*** PROVIDED INFORMATION Section Begins ***
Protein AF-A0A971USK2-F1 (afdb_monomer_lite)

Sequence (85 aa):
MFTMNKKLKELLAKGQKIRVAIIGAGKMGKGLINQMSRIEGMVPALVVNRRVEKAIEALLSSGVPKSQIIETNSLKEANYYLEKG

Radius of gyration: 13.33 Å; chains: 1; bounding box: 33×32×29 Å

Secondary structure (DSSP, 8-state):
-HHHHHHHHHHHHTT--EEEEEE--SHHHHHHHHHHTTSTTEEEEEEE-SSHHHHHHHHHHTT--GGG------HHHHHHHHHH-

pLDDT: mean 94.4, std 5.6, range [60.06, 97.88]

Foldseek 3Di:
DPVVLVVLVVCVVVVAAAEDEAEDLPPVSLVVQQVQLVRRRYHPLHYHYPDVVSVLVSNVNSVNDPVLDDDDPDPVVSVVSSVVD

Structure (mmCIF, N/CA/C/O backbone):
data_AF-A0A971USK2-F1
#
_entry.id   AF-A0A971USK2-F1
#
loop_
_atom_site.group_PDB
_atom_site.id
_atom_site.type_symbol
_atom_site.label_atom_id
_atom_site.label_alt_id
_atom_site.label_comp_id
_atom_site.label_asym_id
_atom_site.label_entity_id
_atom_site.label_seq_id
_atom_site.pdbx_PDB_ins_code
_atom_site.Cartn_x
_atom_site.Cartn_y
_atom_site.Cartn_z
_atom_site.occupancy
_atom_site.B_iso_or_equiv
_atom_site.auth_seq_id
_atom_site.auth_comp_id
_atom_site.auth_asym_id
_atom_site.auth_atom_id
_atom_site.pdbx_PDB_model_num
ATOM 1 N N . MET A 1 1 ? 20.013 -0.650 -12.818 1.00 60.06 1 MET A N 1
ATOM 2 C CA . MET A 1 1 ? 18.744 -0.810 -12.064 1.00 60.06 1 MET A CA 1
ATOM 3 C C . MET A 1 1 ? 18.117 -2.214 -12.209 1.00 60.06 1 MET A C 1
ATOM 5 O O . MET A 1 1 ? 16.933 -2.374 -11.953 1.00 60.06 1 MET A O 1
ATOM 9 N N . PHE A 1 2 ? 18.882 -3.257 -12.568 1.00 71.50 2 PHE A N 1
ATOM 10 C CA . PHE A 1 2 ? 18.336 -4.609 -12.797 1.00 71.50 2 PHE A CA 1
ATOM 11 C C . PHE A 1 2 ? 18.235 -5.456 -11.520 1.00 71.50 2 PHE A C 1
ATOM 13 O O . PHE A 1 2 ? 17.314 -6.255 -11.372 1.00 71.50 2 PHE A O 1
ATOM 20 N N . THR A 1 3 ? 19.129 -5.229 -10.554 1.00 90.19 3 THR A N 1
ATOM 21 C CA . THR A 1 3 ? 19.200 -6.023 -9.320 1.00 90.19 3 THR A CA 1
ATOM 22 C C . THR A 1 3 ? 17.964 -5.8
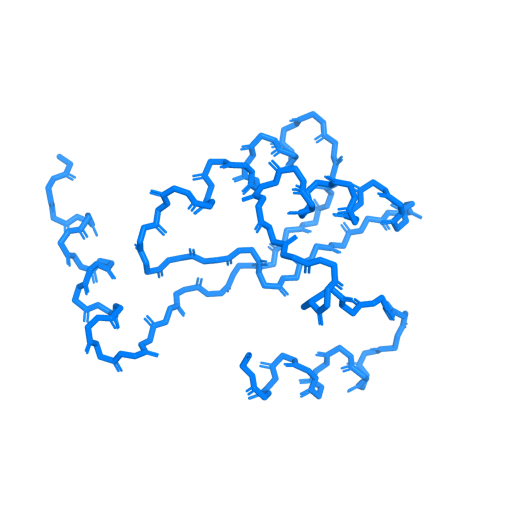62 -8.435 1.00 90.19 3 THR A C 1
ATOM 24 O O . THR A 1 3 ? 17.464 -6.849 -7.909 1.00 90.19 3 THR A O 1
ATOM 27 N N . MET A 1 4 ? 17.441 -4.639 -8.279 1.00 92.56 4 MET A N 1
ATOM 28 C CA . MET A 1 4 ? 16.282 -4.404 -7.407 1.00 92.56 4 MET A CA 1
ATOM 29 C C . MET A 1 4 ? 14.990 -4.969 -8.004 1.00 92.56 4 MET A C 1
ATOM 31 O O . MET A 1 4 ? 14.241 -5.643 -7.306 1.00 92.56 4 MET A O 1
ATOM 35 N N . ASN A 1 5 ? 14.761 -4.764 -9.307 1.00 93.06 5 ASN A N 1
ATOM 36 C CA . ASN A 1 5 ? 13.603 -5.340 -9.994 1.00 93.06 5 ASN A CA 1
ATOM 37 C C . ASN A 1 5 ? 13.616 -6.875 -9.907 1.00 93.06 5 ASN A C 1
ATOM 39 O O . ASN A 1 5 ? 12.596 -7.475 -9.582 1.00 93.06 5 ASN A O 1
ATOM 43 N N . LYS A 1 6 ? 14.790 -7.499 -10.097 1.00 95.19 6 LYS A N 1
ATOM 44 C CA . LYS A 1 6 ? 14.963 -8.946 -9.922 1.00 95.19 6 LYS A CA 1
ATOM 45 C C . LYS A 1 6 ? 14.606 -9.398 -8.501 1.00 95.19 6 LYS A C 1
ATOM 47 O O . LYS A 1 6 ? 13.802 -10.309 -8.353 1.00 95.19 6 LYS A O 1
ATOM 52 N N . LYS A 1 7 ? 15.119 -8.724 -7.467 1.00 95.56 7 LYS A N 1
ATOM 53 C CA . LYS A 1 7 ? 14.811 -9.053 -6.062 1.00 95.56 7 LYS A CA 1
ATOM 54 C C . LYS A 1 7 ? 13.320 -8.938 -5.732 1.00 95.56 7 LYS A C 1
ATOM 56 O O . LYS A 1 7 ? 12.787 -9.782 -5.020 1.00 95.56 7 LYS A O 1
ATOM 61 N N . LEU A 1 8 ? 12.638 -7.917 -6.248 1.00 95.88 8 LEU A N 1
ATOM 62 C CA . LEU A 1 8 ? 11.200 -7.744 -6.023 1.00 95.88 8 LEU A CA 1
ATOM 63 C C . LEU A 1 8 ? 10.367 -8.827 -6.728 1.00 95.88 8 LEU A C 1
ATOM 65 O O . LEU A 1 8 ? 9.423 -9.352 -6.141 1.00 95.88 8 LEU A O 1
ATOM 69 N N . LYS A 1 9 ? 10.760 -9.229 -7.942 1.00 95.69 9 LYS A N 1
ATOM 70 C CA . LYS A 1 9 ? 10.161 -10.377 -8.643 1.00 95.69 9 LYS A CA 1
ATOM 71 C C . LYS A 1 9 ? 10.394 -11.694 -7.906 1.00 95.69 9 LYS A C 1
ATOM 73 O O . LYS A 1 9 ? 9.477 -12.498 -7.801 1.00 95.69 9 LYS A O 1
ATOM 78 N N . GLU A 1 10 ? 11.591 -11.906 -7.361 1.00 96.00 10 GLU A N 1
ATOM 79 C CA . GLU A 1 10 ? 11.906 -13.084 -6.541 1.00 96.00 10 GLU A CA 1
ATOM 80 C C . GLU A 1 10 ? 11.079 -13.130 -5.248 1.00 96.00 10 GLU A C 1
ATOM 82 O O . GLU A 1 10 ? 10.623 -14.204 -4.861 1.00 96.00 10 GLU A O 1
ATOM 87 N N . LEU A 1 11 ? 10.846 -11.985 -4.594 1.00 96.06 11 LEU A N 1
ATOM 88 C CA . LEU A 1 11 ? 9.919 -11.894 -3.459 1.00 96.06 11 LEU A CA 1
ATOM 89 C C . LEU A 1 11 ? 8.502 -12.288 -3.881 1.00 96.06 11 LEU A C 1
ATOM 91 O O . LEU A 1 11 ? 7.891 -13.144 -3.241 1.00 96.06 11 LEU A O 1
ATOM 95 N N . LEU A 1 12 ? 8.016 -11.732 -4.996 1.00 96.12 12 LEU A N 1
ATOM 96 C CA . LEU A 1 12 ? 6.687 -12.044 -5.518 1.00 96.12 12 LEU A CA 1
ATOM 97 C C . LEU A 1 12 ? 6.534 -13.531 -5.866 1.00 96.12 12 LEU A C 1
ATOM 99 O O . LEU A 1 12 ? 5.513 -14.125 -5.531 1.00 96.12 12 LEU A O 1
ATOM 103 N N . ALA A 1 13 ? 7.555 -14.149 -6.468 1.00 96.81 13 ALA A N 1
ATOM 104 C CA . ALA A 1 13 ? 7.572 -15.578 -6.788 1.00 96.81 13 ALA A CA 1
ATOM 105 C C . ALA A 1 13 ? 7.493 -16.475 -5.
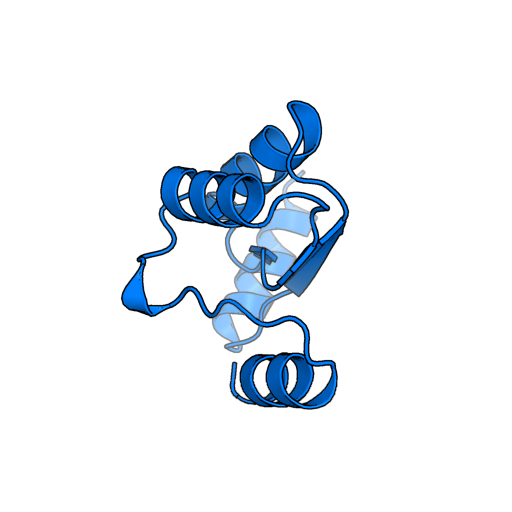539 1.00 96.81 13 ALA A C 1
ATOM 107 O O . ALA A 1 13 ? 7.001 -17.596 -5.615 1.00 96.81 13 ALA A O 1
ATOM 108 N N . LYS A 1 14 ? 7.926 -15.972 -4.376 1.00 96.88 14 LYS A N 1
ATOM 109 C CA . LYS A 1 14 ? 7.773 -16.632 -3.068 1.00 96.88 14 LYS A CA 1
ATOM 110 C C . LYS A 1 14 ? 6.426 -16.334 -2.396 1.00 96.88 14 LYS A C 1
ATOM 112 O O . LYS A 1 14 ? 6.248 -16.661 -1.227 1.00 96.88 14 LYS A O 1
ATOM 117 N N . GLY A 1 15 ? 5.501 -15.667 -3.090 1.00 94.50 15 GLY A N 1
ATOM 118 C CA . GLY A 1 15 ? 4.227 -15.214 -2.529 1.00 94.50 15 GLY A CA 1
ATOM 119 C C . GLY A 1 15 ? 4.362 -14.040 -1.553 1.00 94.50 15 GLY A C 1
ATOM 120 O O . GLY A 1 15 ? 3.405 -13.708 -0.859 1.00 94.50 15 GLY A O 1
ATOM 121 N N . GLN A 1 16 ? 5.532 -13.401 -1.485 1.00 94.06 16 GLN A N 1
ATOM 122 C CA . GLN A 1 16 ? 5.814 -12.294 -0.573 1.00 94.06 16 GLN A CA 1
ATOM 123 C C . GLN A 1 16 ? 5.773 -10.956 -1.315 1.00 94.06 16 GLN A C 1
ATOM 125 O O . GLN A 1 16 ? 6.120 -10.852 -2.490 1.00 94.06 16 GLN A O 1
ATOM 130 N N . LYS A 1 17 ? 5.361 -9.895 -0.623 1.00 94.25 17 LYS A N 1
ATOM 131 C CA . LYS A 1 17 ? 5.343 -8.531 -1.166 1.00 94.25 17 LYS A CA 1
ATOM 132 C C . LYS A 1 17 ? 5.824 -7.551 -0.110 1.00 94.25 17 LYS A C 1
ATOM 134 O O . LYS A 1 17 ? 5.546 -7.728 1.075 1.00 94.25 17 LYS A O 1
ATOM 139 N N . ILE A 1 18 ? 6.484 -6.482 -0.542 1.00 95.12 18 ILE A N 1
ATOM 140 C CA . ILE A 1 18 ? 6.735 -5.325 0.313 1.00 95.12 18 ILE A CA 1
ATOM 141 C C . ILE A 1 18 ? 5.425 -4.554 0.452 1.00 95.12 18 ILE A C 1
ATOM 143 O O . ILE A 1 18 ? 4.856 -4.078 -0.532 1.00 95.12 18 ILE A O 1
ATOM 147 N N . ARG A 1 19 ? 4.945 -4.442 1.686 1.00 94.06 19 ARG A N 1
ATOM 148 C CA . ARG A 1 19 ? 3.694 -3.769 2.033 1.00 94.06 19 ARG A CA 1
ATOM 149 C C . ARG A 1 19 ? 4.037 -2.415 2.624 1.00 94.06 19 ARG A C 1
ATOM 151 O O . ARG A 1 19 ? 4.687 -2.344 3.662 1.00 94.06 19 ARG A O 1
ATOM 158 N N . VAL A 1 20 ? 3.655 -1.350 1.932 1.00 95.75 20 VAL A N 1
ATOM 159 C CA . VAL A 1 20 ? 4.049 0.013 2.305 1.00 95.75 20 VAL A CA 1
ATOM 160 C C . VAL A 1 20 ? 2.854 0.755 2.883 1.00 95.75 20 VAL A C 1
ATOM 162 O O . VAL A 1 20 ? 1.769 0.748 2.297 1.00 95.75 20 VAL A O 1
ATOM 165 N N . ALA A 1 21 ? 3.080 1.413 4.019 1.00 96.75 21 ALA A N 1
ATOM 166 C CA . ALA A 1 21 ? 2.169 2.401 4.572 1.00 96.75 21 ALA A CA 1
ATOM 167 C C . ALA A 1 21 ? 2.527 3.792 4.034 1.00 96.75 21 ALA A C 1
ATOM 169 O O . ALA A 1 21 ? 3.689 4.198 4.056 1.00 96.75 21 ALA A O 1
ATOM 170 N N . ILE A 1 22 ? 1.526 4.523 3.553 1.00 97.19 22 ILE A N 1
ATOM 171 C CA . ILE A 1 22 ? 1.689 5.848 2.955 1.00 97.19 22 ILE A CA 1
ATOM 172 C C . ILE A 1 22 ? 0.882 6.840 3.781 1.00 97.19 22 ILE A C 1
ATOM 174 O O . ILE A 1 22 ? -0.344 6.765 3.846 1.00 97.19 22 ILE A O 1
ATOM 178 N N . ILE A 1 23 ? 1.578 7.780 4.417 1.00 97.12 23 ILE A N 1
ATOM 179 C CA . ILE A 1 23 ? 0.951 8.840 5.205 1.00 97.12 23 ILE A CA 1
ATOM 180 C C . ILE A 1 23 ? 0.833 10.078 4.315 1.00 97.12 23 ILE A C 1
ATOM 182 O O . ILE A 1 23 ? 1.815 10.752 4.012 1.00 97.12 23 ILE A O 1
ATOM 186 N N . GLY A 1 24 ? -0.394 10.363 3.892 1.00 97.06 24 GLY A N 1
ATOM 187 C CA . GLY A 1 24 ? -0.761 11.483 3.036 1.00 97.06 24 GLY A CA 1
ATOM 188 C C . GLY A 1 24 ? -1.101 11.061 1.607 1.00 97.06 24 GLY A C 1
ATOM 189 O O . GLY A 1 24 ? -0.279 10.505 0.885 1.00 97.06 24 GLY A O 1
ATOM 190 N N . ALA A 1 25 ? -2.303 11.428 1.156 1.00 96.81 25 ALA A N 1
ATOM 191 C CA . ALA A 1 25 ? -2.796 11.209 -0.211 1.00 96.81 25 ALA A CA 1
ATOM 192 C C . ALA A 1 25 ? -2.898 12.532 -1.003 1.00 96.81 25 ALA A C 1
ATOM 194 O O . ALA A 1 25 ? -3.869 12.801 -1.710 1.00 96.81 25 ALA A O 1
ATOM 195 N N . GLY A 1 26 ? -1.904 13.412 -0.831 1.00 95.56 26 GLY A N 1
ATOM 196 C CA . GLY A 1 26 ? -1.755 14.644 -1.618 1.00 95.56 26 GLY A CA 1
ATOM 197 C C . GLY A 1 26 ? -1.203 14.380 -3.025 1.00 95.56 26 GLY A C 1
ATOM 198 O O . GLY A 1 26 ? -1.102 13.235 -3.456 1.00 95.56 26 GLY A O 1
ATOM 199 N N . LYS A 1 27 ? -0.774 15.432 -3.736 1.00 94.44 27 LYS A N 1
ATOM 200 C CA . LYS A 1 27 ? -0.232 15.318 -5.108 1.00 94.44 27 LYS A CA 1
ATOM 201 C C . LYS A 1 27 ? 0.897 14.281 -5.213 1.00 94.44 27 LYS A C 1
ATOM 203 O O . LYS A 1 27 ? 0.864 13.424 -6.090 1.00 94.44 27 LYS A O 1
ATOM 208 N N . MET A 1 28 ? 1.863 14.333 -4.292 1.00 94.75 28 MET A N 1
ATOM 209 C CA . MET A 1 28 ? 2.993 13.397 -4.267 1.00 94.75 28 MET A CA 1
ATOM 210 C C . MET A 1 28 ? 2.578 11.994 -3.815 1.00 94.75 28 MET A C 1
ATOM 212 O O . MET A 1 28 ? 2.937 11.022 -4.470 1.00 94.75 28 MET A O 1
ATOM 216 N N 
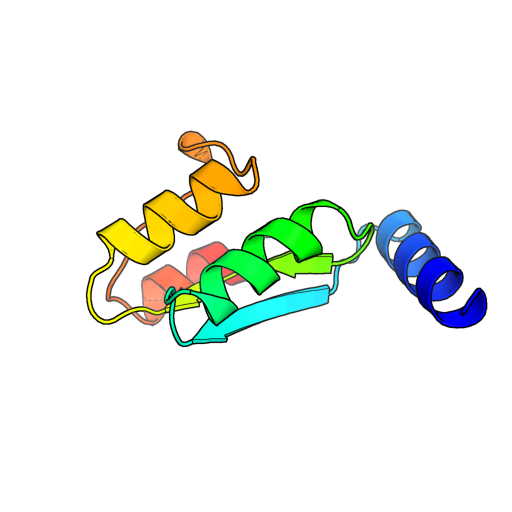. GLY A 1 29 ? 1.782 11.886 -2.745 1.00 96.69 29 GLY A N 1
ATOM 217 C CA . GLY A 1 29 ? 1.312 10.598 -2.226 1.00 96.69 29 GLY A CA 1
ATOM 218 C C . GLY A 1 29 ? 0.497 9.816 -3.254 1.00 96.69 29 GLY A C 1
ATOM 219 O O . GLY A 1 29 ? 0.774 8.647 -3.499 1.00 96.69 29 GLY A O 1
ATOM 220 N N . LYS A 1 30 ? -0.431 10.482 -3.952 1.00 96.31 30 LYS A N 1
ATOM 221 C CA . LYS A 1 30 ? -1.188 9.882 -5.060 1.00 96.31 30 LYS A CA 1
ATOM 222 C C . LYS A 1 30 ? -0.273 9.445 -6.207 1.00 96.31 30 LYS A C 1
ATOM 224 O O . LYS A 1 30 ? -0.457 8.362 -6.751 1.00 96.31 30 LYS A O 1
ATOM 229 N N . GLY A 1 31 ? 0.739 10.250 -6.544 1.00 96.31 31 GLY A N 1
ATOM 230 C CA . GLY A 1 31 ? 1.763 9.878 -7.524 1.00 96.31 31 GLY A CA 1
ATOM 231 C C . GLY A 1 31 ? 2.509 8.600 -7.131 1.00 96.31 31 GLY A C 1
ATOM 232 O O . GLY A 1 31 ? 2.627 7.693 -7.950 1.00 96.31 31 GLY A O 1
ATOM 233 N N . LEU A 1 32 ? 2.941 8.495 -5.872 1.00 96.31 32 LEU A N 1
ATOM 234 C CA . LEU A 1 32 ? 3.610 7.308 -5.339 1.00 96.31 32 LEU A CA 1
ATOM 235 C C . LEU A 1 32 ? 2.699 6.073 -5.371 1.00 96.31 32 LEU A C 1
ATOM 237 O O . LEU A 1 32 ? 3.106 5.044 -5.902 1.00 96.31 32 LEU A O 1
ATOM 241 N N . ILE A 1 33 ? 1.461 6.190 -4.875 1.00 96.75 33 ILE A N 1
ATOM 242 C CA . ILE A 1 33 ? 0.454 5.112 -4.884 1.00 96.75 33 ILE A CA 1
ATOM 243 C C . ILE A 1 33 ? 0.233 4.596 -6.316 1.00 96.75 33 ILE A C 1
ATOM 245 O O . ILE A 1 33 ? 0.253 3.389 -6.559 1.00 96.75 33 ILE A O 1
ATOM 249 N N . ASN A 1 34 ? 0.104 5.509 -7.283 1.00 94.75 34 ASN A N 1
*** PROVIDED INFORMATION Section Ends ***
*** PROVIDED INFORMATION Section Begins ***
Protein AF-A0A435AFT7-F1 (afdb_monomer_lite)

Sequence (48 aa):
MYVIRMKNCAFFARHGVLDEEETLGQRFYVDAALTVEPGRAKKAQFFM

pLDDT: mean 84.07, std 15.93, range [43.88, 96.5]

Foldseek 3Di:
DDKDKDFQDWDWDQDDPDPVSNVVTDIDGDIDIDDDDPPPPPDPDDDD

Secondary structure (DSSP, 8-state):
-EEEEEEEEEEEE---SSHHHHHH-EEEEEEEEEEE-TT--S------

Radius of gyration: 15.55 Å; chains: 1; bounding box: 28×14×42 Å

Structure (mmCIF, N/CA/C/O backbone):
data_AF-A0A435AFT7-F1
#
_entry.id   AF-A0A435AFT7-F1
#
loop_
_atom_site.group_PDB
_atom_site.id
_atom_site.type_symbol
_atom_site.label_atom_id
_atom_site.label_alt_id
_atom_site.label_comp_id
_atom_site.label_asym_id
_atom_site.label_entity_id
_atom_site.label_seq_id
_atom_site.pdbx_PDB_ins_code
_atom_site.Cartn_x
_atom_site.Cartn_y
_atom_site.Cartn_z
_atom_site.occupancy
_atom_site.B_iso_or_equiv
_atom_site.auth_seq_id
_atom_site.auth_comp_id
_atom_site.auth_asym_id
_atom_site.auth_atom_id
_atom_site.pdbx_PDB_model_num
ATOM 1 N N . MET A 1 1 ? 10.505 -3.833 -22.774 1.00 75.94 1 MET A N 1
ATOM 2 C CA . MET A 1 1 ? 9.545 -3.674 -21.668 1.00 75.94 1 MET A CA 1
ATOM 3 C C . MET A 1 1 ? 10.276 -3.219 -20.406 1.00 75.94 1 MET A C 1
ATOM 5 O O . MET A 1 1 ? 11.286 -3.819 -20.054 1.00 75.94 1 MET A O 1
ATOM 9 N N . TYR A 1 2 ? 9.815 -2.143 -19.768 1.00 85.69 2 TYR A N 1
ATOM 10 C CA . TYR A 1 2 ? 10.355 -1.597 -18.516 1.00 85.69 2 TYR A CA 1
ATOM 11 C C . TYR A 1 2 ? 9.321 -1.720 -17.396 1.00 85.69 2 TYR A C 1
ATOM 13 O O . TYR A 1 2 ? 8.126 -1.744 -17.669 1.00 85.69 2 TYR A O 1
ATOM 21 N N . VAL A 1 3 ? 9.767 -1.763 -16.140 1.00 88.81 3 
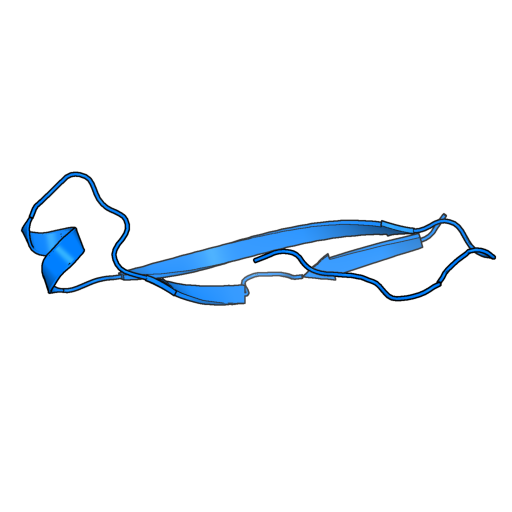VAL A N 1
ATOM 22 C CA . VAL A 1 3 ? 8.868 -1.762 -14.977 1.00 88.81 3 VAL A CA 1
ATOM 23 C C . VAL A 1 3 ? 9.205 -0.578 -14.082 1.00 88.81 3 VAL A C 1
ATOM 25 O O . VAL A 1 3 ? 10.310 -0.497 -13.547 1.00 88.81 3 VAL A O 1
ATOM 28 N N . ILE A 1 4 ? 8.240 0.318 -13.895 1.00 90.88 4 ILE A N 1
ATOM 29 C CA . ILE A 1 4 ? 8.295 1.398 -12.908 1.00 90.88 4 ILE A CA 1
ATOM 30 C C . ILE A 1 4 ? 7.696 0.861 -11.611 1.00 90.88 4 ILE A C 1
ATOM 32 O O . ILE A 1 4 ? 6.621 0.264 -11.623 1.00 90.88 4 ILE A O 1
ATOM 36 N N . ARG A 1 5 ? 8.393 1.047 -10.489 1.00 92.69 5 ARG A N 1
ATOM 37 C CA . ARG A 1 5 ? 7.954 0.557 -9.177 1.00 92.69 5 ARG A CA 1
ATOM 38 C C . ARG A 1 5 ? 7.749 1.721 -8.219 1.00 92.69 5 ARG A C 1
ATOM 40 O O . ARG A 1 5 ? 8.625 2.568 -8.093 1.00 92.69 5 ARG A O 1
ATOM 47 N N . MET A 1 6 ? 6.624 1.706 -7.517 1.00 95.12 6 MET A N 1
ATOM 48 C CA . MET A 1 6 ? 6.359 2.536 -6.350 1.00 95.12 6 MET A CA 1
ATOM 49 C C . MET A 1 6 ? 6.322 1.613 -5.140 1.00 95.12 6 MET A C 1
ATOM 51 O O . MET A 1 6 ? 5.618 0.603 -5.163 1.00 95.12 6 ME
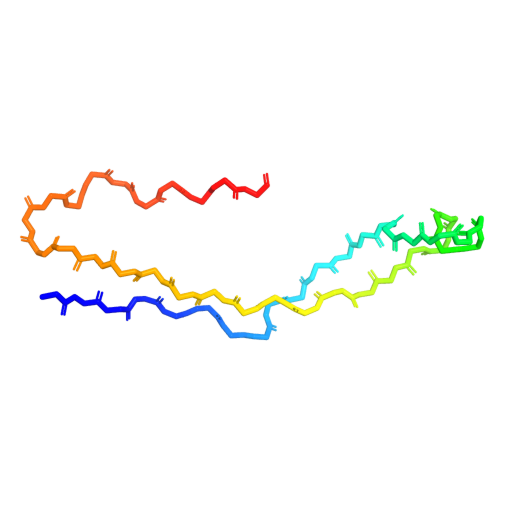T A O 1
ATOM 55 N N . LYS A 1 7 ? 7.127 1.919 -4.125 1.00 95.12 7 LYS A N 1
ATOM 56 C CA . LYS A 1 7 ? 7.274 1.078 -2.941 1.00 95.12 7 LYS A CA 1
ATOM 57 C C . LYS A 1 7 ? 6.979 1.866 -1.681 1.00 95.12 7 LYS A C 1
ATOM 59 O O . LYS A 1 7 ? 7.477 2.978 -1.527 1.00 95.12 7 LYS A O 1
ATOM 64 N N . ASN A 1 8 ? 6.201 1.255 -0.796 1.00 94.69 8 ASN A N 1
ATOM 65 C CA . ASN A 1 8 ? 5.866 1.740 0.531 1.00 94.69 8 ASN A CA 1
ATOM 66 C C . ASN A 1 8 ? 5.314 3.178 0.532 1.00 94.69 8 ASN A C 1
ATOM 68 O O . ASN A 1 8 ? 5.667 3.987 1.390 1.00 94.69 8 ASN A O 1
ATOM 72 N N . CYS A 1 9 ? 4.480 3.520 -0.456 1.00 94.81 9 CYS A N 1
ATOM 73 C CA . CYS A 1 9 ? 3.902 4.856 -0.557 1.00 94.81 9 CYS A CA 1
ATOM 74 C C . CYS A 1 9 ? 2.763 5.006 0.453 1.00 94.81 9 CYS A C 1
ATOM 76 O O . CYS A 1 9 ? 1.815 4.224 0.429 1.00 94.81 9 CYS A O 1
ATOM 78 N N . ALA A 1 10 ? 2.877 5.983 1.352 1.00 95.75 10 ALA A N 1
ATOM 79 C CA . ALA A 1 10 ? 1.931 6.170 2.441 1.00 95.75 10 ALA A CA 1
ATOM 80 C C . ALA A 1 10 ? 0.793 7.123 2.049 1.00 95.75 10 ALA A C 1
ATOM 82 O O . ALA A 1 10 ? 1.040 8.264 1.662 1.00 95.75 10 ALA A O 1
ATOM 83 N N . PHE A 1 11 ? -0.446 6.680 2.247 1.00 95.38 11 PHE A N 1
*** PROVIDED INFORMATION Section Ends ***
> [EXERCISE AIM]
Within the material above, find the part that opens with the line containing "ATOM 49 C C" and closes with the line containing "ATOM 74 C C", and reproduce it exactly without the pictures.

> [TASK RESPONSE]
ATOM 49 C C . MET A 1 6 ? 6.322 1.613 -5.140 1.00 95.12 6 MET A C 1
ATOM 51 O O . MET A 1 6 ? 5.618 0.603 -5.163 1.00 95.12 6 ME
T A O 1
ATOM 55 N N . LYS A 1 7 ? 7.127 1.919 -4.125 1.00 95.12 7 LYS A N 1
ATOM 56 C CA . LYS A 1 7 ? 7.274 1.078 -2.941 1.00 95.12 7 LYS A CA 1
ATOM 57 C C . LYS A 1 7 ? 6.979 1.866 -1.681 1.00 95.12 7 LYS A C 1
ATOM 59 O O . LYS A 1 7 ? 7.477 2.978 -1.527 1.00 95.12 7 LYS A O 1
ATOM 64 N N . ASN A 1 8 ? 6.201 1.255 -0.796 1.00 94.69 8 ASN A N 1
ATOM 65 C CA . ASN A 1 8 ? 5.866 1.740 0.531 1.00 94.69 8 ASN A CA 1
ATOM 66 C C . ASN A 1 8 ? 5.314 3.178 0.532 1.00 94.69 8 ASN A C 1
ATOM 68 O O . ASN A 1 8 ? 5.667 3.987 1.390 1.00 94.69 8 ASN A O 1
ATOM 72 N N . CYS A 1 9 ? 4.480 3.520 -0.456 1.00 94.81 9 CYS A N 1
ATOM 73 C CA . CYS A 1 9 ? 3.902 4.856 -0.557 1.00 94.81 9 CYS A CA 1
ATOM 74 C C . CYS A 1 9 ? 2.763 5.006 0.453 1.00 94.81 9 CYS A C 1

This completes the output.